All of the above was needed when Davis wound up for his slapper

Like I said, Davis was big for his age, and he could really thwack the ball/puck. The fellow shooters had the advantage of being able to scatter when Davis, playing the point (the shooters would rotate positions, like in volleyball; this was all organized stuff, you know), would begin his wind up.

The goalie had no such option to his avail.

What was worse was that Davis, for all his firepower, was dreadfully lacking in accuracy. Plainly put, Bob had no idea where the ball/puck would go after he thwacked it. It was like stepping up to the plate against Ryne Duren, the drunk, wild Yankee of the 1960s.

I don’t think I actually saw Davis’s stick hit the ball/puck, ever, because my eyes were always closed – even when I was a scattering-out-of-the-way shooter.

It was like being on the firing line.
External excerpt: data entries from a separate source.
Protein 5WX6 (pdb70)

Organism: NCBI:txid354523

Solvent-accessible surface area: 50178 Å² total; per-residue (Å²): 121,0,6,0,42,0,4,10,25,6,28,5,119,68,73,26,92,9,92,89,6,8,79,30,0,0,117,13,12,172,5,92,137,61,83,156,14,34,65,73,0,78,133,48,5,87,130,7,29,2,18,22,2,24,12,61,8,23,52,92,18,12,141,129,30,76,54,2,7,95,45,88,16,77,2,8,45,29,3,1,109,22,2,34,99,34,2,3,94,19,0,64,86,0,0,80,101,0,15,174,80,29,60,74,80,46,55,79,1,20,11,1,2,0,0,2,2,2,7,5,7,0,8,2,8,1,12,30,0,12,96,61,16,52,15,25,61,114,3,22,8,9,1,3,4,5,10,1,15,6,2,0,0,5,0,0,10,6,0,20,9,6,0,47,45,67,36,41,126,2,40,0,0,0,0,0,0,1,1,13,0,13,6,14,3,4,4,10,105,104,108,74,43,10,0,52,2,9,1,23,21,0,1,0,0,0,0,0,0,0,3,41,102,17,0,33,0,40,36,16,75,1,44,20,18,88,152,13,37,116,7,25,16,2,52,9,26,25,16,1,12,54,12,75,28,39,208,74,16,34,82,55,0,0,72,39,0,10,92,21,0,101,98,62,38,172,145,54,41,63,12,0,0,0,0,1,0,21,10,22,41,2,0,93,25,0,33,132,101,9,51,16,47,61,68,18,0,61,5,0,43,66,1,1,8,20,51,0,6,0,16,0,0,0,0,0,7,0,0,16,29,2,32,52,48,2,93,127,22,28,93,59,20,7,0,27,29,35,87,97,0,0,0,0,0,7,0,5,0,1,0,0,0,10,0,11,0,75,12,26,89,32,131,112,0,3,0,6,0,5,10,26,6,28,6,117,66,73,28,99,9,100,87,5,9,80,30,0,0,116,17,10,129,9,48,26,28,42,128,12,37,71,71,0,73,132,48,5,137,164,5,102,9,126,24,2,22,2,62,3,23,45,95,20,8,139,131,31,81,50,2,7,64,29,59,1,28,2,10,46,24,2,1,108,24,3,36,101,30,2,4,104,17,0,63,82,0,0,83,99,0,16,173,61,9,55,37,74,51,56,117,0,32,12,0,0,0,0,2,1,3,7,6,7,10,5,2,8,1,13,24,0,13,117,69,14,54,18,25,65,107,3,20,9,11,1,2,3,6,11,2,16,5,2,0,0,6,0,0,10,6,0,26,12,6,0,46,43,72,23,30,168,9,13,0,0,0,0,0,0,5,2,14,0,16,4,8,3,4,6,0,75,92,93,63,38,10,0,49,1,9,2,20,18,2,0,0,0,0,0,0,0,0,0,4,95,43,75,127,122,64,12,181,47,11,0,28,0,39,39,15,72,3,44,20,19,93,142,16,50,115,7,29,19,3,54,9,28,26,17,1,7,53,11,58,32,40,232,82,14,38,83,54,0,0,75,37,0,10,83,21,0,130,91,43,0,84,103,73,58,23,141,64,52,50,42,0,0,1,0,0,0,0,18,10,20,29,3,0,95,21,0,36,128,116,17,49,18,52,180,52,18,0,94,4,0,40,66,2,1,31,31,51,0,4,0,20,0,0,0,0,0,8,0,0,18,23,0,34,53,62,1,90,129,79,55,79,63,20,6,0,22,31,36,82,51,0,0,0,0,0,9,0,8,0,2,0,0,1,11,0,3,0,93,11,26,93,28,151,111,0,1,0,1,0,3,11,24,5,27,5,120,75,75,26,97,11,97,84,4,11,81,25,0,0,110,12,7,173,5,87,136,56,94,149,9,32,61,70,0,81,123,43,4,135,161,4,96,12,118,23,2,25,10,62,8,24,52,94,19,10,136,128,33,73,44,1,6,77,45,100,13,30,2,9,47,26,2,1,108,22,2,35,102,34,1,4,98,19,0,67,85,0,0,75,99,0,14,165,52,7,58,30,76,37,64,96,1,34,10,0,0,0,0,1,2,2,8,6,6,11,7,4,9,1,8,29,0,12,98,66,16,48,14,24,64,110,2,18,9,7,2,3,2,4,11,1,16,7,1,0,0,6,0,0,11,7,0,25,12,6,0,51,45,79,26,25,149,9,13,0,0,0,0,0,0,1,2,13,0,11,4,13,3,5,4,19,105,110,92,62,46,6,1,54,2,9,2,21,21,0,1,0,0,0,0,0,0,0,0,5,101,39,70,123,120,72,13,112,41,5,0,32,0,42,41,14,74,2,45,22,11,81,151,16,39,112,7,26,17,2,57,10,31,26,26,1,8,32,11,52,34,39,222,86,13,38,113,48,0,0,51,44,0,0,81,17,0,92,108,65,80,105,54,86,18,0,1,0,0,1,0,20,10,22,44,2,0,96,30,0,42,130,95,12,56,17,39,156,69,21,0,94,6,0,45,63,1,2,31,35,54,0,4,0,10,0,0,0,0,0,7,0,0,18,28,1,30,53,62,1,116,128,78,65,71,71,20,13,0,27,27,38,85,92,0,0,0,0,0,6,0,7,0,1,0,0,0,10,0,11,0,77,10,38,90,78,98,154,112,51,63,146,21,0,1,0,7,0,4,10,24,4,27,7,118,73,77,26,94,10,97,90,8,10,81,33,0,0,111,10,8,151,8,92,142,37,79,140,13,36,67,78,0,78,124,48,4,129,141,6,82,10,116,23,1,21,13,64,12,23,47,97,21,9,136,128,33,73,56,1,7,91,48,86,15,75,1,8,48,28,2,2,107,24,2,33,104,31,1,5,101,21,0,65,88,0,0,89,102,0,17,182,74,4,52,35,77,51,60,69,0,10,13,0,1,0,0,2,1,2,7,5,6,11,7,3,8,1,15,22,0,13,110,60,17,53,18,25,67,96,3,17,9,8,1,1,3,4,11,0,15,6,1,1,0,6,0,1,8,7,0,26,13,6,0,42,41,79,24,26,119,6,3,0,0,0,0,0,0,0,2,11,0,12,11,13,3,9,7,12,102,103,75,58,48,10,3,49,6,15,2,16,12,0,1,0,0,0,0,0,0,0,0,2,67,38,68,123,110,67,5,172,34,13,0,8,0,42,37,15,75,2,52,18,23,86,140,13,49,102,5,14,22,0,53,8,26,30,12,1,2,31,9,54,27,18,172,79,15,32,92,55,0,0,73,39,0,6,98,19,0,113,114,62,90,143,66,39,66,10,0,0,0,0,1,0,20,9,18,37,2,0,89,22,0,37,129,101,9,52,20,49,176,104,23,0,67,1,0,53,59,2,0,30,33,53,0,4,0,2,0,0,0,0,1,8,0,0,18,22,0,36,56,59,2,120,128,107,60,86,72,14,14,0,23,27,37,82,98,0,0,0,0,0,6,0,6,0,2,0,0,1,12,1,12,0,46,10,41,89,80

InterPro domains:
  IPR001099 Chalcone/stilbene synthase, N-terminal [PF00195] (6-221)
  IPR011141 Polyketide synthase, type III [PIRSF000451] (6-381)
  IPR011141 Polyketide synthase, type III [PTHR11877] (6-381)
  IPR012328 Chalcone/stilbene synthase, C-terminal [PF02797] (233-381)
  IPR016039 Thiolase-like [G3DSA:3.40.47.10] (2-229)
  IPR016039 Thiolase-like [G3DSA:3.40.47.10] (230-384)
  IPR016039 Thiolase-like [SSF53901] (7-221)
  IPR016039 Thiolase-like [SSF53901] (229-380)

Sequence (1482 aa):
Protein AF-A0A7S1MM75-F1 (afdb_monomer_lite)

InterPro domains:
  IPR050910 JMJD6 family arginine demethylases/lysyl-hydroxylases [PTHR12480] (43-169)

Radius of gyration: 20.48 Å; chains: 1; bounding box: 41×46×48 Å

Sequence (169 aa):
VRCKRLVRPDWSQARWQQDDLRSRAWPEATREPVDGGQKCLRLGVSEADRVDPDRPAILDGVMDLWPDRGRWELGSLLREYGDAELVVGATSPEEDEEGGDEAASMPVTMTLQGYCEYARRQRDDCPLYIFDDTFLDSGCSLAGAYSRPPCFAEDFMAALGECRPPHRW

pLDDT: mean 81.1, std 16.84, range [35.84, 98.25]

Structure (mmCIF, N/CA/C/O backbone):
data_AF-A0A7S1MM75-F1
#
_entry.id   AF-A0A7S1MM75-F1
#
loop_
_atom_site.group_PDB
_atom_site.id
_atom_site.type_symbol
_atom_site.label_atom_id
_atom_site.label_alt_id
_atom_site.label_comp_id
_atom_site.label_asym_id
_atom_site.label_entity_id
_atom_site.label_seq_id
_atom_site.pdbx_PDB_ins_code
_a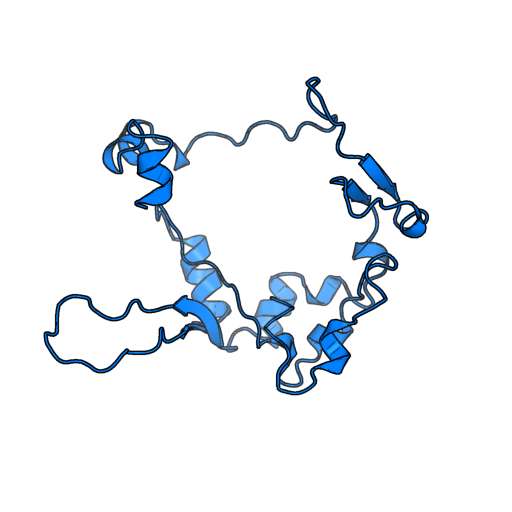tom_site.Cartn_x
_atom_site.Cartn_y
_atom_site.Cartn_z
_atom_site.occupancy
_atom_site.B_iso_or_equiv
_atom_site.auth_seq_id
_atom_site.auth_comp_id
_atom_site.auth_asym_id
_atom_site.auth_atom_id
_atom_site.pdbx_PDB_model_num
ATOM 1 N N . VAL A 1 1 ? 5.642 19.246 6.621 1.00 49.38 1 VAL A N 1
ATOM 2 C CA . VAL A 1 1 ? 5.010 20.596 6.514 1.00 49.38 1 VAL A CA 1
ATOM 3 C C . VAL A 1 1 ? 5.926 21.660 5.890 1.00 49.38 1 VAL A C 1
ATOM 5 O O . VAL A 1 1 ? 5.449 22.447 5.077 1.00 49.38 1 VAL A O 1
ATOM 8 N N . ARG A 1 2 ? 7.236 21.676 6.189 1.00 37.78 2 ARG A N 1
ATOM 9 C CA . ARG A 1 2 ? 8.204 22.658 5.648 1.00 37.78 2 ARG A CA 1
ATOM 10 C C . ARG A 1 2 ? 8.269 22.685 4.109 1.00 37.78 2 ARG A C 1
ATOM 12 O O . ARG A 1 2 ? 8.165 23.755 3.522 1.00 37.78 2 ARG A O 1
ATOM 19 N N . CYS A 1 3 ? 8.307 21.518 3.460 1.00 35.84 3 CYS A N 1
ATOM 20 C CA . CYS A 1 3 ? 8.364 21.405 1.994 1.00 35.84 3 CYS A CA 1
ATOM 21 C C . CYS A 1 3 ? 7.099 21.951 1.306 1.00 35.84 3 CYS A C 1
ATOM 23 O O . CYS A 1 3 ? 7.188 22.644 0.300 1.00 35.84 3 CYS A O 1
ATOM 25 N N . LYS A 1 4 ? 5.916 21.713 1.894 1.00 41.34 4 LYS A N 1
ATOM 26 C CA . LYS A 1 4 ? 4.640 22.246 1.384 1.00 41.34 4 LYS A CA 1
ATOM 27 C C . LYS A 1 4 ? 4.546 23.774 1.558 1.00 41.34 4 LYS A C 1
ATOM 29 O O . LYS A 1 4 ? 4.078 24.449 0.650 1.00 41.34 4 LYS A O 1
ATOM 34 N N . ARG A 1 5 ? 5.063 24.326 2.668 1.00 45.28 5 ARG A N 1
ATOM 35 C CA . ARG A 1 5 ? 5.125 25.784 2.926 1.00 45.28 5 ARG A CA 1
ATOM 36 C C . ARG A 1 5 ? 6.074 26.538 1.993 1.00 45.28 5 ARG A C 1
ATOM 38 O O . ARG A 1 5 ? 5.796 27.688 1.679 1.00 45.28 5 ARG A O 1
ATOM 45 N N . LEU A 1 6 ? 7.177 25.920 1.563 1.00 49.62 6 LEU A N 1
ATOM 46 C CA . LEU A 1 6 ? 8.132 26.551 0.639 1.00 49.62 6 LEU A CA 1
ATOM 47 C C . LEU A 1 6 ? 7.530 26.768 -0.755 1.00 49.62 6 LEU A C 1
ATOM 49 O O . LEU A 1 6 ? 7.788 27.789 -1.380 1.00 49.62 6 LEU A O 1
ATOM 53 N N . VAL A 1 7 ? 6.701 25.830 -1.220 1.00 52.22 7 VAL A N 1
ATOM 54 C CA . VAL A 1 7 ? 6.049 25.908 -2.538 1.00 52.22 7 VAL A CA 1
ATOM 55 C C . VAL A 1 7 ? 4.727 26.687 -2.472 1.00 52.22 7 VAL A C 1
ATOM 57 O O . VAL A 1 7 ? 4.302 27.269 -3.467 1.00 52.22 7 VAL A O 1
ATOM 60 N N . ARG A 1 8 ? 4.066 26.715 -1.305 1.00 57.75 8 ARG A N 1
ATOM 61 C CA . ARG A 1 8 ? 2.775 27.388 -1.072 1.00 57.75 8 ARG A CA 1
ATOM 62 C C . ARG A 1 8 ? 2.793 28.155 0.257 1.00 57.75 8 ARG A C 1
ATOM 64 O O . ARG A 1 8 ? 2.260 27.673 1.257 1.00 57.75 8 ARG A O 1
ATOM 71 N N . PRO A 1 9 ? 3.421 29.343 0.304 1.00 60.53 9 PRO A N 1
ATOM 72 C CA . PRO A 1 9 ? 3.536 30.134 1.534 1.00 60.53 9 PRO A CA 1
ATOM 73 C C . PRO A 1 9 ? 2.181 30.644 2.053 1.00 60.53 9 PRO A C 1
ATOM 75 O O . PRO A 1 9 ? 2.051 30.968 3.231 1.00 60.53 9 PRO A O 1
ATOM 78 N N . ASP A 1 10 ? 1.162 30.660 1.193 1.00 59.78 10 ASP A N 1
ATOM 79 C CA . ASP A 1 10 ? -0.234 30.979 1.491 1.00 59.78 10 ASP A CA 1
ATOM 80 C C . ASP A 1 10 ? -1.006 29.824 2.162 1.00 59.78 10 ASP A C 1
ATOM 82 O O . ASP A 1 10 ? -2.157 30.001 2.569 1.00 59.78 10 ASP A O 1
ATOM 86 N N . TRP A 1 11 ? -0.410 28.632 2.262 1.00 61.09 11 TRP A N 1
ATOM 87 C CA . TRP A 1 11 ? -0.974 27.473 2.954 1.00 61.09 11 TRP A CA 1
ATOM 88 C C . TRP A 1 11 ? -0.505 27.444 4.414 1.00 61.09 11 TRP A C 1
ATOM 90 O O . TRP A 1 11 ? 0.391 26.688 4.796 1.00 61.09 11 TRP A O 1
ATOM 100 N N . SER A 1 12 ? -1.113 28.293 5.245 1.00 65.94 12 SER A N 1
ATOM 101 C CA . SER A 1 12 ? -1.007 28.193 6.704 1.00 65.94 12 SER A CA 1
ATOM 102 C C . SER A 1 12 ? -1.978 27.135 7.239 1.00 65.94 12 SER A C 1
ATOM 104 O O . SER A 1 12 ? -3.026 26.887 6.644 1.00 65.94 12 SER A O 1
ATOM 106 N N . GLN A 1 13 ? -1.664 26.524 8.385 1.00 57.41 13 GLN A N 1
ATOM 107 C CA . GLN A 1 13 ? -2.578 25.585 9.049 1.00 57.41 13 GLN A CA 1
ATOM 108 C C . GLN A 1 13 ? -3.929 26.247 9.388 1.00 57.41 13 GLN A C 1
ATOM 110 O O . GLN A 1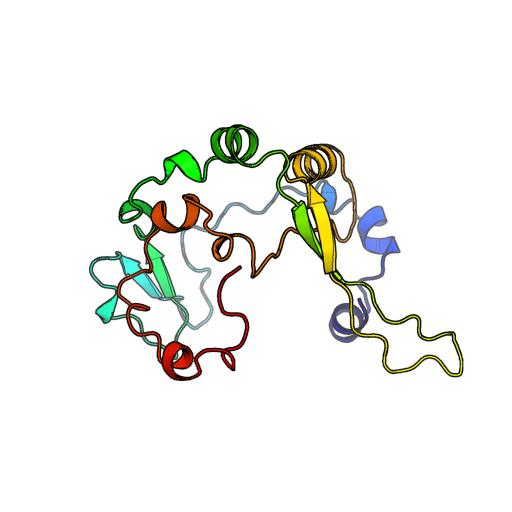 13 ? -4.979 25.632 9.250 1.00 57.41 13 GLN A O 1
ATOM 115 N N . ALA A 1 14 ? -3.916 27.546 9.710 1.00 61.94 14 ALA A N 1
ATOM 116 C CA . ALA A 1 14 ? -5.122 28.331 9.968 1.00 61.94 14 ALA A CA 1
ATOM 117 C C . ALA A 1 14 ? -6.068 28.421 8.754 1.00 61.94 14 ALA A C 1
ATOM 119 O O . ALA A 1 14 ? -7.286 28.442 8.924 1.00 61.94 14 ALA A O 1
ATOM 120 N N . ARG A 1 15 ? -5.533 28.428 7.525 1.00 63.41 15 ARG A N 1
ATOM 121 C CA . 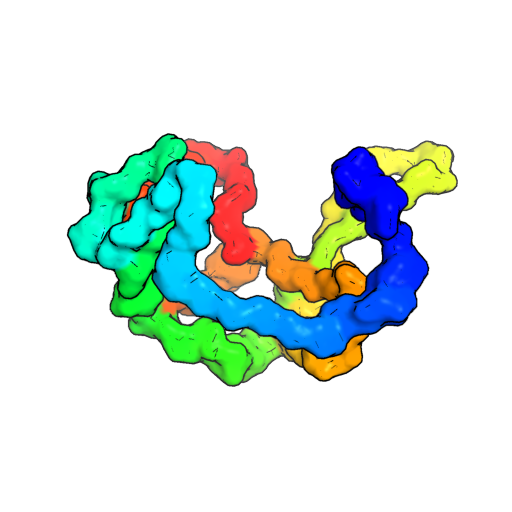ARG A 1 15 ? -6.342 28.534 6.303 1.00 63.41 15 ARG A CA 1
ATOM 122 C C . ARG A 1 15 ? -7.184 27.287 6.030 1.00 63.41 15 ARG A C 1
ATOM 124 O O . ARG A 1 15 ? -8.301 27.411 5.542 1.00 63.41 15 ARG A O 1
ATOM 131 N N . TRP A 1 16 ? -6.682 26.099 6.372 1.00 57.56 16 TRP A N 1
ATOM 132 C CA . TRP A 1 16 ? -7.411 24.837 6.186 1.00 57.56 16 TRP A CA 1
ATOM 133 C C . TRP A 1 16 ? -8.734 24.813 6.953 1.00 57.56 16 TRP A C 1
ATOM 135 O O . TRP A 1 16 ? -9.756 24.401 6.401 1.00 57.56 16 TRP A O 1
ATOM 145 N N . GLN A 1 17 ? -8.717 25.313 8.194 1.00 61.56 17 GLN A N 1
ATOM 146 C CA . GLN A 1 17 ? -9.915 25.437 9.023 1.00 61.56 17 GLN A CA 1
ATOM 147 C C . GLN A 1 17 ? -10.809 26.598 8.583 1.00 61.56 17 GLN A C 1
ATOM 149 O O . GLN A 1 17 ? -12.029 26.463 8.592 1.00 61.56 17 GLN A O 1
ATOM 154 N N . GLN A 1 18 ? -10.214 27.723 8.176 1.00 64.50 18 GLN A N 1
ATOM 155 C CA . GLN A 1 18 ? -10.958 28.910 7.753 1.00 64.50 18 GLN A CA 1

Here was the three-step process:

1. Davis winds up

2. I close my eyes – squeeze them shut, actually, cringing

3. A or B occurs

“A” was that the shot was off target, in which case you’d here the smack of the metal garage door being pummeled. “B” was that it was spot on, and it either hit you – and hurt you, despite the gear – or it went into the net.

I was deathly afraid of “B” and no goal.

We had one of those garage doors with the rectangular windows in it. Drive around any subdivision built after 1975 and if you find one, give me a holler and I’ll buy you lunch – after calling you a liar. Well, Davis broke many of those windows, and my mother knew it. She didn’t really seem to care. Perhaps it was a resigned feeling. Of course, Davis was almost bigger than her, too.

But Davis’s presence was great, because it provided an edge to the game. The unpredictability and instability of his slapshot was something to be feared. He was the North Korea of street hockey.

With all the shoveling to be done lately, I’ve been thinking a lot of those perfectly-snow-coated driveways. Today my aim is the cleanest driveway possible. But occasionally I get the urge to toss away the shovel and break out the broom.